WHAT IS NEEDED
Extract the final stretch of the data: the line that contains "ATOM 62 O O" and every line after it, unaltered, and no other lines.

GIVEN DATA

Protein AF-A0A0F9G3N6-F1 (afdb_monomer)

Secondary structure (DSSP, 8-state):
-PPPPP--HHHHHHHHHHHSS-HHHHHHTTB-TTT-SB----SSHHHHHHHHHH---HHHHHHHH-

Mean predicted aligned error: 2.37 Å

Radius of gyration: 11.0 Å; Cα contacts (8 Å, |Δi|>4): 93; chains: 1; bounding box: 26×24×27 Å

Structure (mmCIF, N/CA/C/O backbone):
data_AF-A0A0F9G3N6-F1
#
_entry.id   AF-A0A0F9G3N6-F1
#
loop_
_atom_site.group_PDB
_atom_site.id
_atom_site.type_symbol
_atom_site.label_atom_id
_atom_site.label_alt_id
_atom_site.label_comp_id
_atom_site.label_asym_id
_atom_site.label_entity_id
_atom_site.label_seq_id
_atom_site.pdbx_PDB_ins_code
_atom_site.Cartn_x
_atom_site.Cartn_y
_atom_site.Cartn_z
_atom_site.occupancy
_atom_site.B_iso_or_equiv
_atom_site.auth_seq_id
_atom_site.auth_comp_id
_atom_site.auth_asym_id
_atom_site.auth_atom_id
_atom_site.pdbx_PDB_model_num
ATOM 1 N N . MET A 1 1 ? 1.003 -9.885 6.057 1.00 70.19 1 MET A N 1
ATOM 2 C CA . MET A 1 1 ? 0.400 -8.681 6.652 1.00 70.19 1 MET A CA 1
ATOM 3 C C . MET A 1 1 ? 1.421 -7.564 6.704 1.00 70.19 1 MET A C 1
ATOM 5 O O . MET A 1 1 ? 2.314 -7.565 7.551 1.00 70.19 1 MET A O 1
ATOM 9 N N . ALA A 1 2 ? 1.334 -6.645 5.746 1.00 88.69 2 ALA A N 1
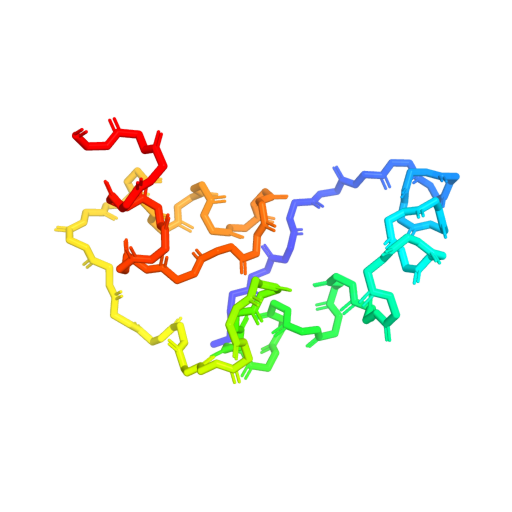ATOM 10 C CA . ALA A 1 2 ? 2.191 -5.464 5.700 1.00 88.69 2 ALA A CA 1
ATOM 11 C C . ALA A 1 2 ? 1.882 -4.484 6.847 1.00 88.69 2 ALA A C 1
ATOM 13 O O . ALA A 1 2 ? 0.747 -4.389 7.319 1.00 88.69 2 ALA A O 1
ATOM 14 N N . ASN A 1 3 ? 2.889 -3.718 7.277 1.00 94.69 3 ASN A N 1
ATOM 15 C CA . ASN A 1 3 ? 2.697 -2.651 8.256 1.00 94.69 3 ASN A CA 1
ATOM 16 C C . ASN A 1 3 ? 2.466 -1.313 7.527 1.00 94.69 3 ASN A C 1
ATOM 18 O O . ASN A 1 3 ? 3.354 -0.888 6.784 1.00 94.69 3 ASN A O 1
ATOM 22 N N . PRO A 1 4 ? 1.314 -0.639 7.700 1.00 96.69 4 PRO A N 1
ATOM 23 C CA . PRO A 1 4 ? 1.050 0.639 7.049 1.00 96.69 4 PRO A CA 1
ATOM 24 C C . PRO A 1 4 ? 2.065 1.707 7.469 1.00 96.69 4 PRO A C 1
ATOM 26 O O . PRO A 1 4 ? 2.382 1.847 8.649 1.00 96.69 4 PRO A O 1
ATOM 29 N N . SER A 1 5 ? 2.512 2.536 6.522 1.00 97.19 5 SER A N 1
ATOM 30 C CA . SER A 1 5 ? 3.318 3.717 6.841 1.00 97.19 5 SER A CA 1
ATOM 31 C C . SER A 1 5 ? 2.543 4.644 7.777 1.00 97.19 5 SER A C 1
ATOM 33 O O . SER A 1 5 ? 1.346 4.865 7.549 1.00 97.19 5 SER A O 1
ATOM 35 N N . GLN A 1 6 ? 3.211 5.257 8.751 1.00 97.00 6 GLN A N 1
ATOM 36 C CA . GLN A 1 6 ? 2.571 6.247 9.613 1.00 97.00 6 GLN A CA 1
ATOM 37 C C . GLN A 1 6 ? 2.136 7.474 8.802 1.00 97.00 6 GLN A C 1
ATOM 39 O O . GLN A 1 6 ? 2.895 8.022 8.002 1.00 97.00 6 GLN A O 1
ATOM 44 N N . LYS A 1 7 ? 0.892 7.906 9.012 1.00 95.75 7 LYS A N 1
ATOM 45 C CA . LYS A 1 7 ? 0.344 9.167 8.504 1.00 95.75 7 LYS A CA 1
ATOM 46 C C . LYS A 1 7 ? -0.346 9.882 9.660 1.00 95.75 7 LYS A C 1
ATOM 48 O O . LYS A 1 7 ? -0.818 9.237 10.593 1.00 95.75 7 LYS A O 1
ATOM 53 N N . ALA A 1 8 ? -0.414 11.211 9.607 1.00 96.81 8 ALA A N 1
ATOM 54 C CA . ALA A 1 8 ? -1.143 11.972 10.617 1.00 96.81 8 ALA A CA 1
ATOM 55 C C . ALA A 1 8 ? -2.622 11.521 10.670 1.00 96.81 8 ALA A C 1
ATOM 57 O O . ALA A 1 8 ? -3.198 11.243 9.611 1.00 96.81 8 ALA A O 1
ATOM 58 N N . PRO A 1 9 ? -3.276 11.506 11.849 1.00 95.19 9 PRO A N 1
ATOM 59 C CA . PRO A 1 9 ? -4.662 11.044 11.980 1.00 95.19 9 PRO A CA 1
ATOM 60 C C . PRO A 1 9 ? -5.642 11.747 11.030 1.00 95.19 9 PRO A C 1
ATOM 62 O O . PRO A 1 9 ? -6.528 11.108 10.466 1.00 95.19 9 PRO A O 1
ATOM 65 N N . GLY A 1 10 ? -5.445 13.049 10.788 1.00 97.56 10 GLY A N 1
ATOM 66 C CA . GLY A 1 10 ? -6.257 13.822 9.843 1.00 97.56 10 GLY A CA 1
ATOM 67 C C . GLY A 1 10 ? -6.155 13.327 8.397 1.00 97.56 10 GLY A C 1
ATOM 68 O O . GLY A 1 10 ? -7.154 13.337 7.684 1.00 97.56 10 GLY A O 1
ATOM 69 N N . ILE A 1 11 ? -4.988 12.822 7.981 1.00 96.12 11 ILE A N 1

SOLUTION BELOW
ATOM 62 O O . PRO A 1 9 ? -6.528 11.108 10.466 1.00 95.19 9 PRO A O 1
ATOM 65 N N . GLY A 1 10 ? -5.445 13.049 10.788 1.00 97.56 10 GLY A N 1
ATOM 66 C CA . GLY A 1 10 ? -6.257 13.822 9.843 1.00 97.56 10 GLY A CA 1
ATOM 67 C C . GLY A 1 10 ? -6.155 13.327 8.397 1.00 97.56 10 GLY A C 1
ATOM 68 O O . GLY A 1 10 ? -7.154 13.337 7.684 1.00 97.56 10 GLY A O 1
ATOM 69 N N . ILE A 1 11 ? -4.988 12.822 7.981 1.00 96.12 11 ILE A N 1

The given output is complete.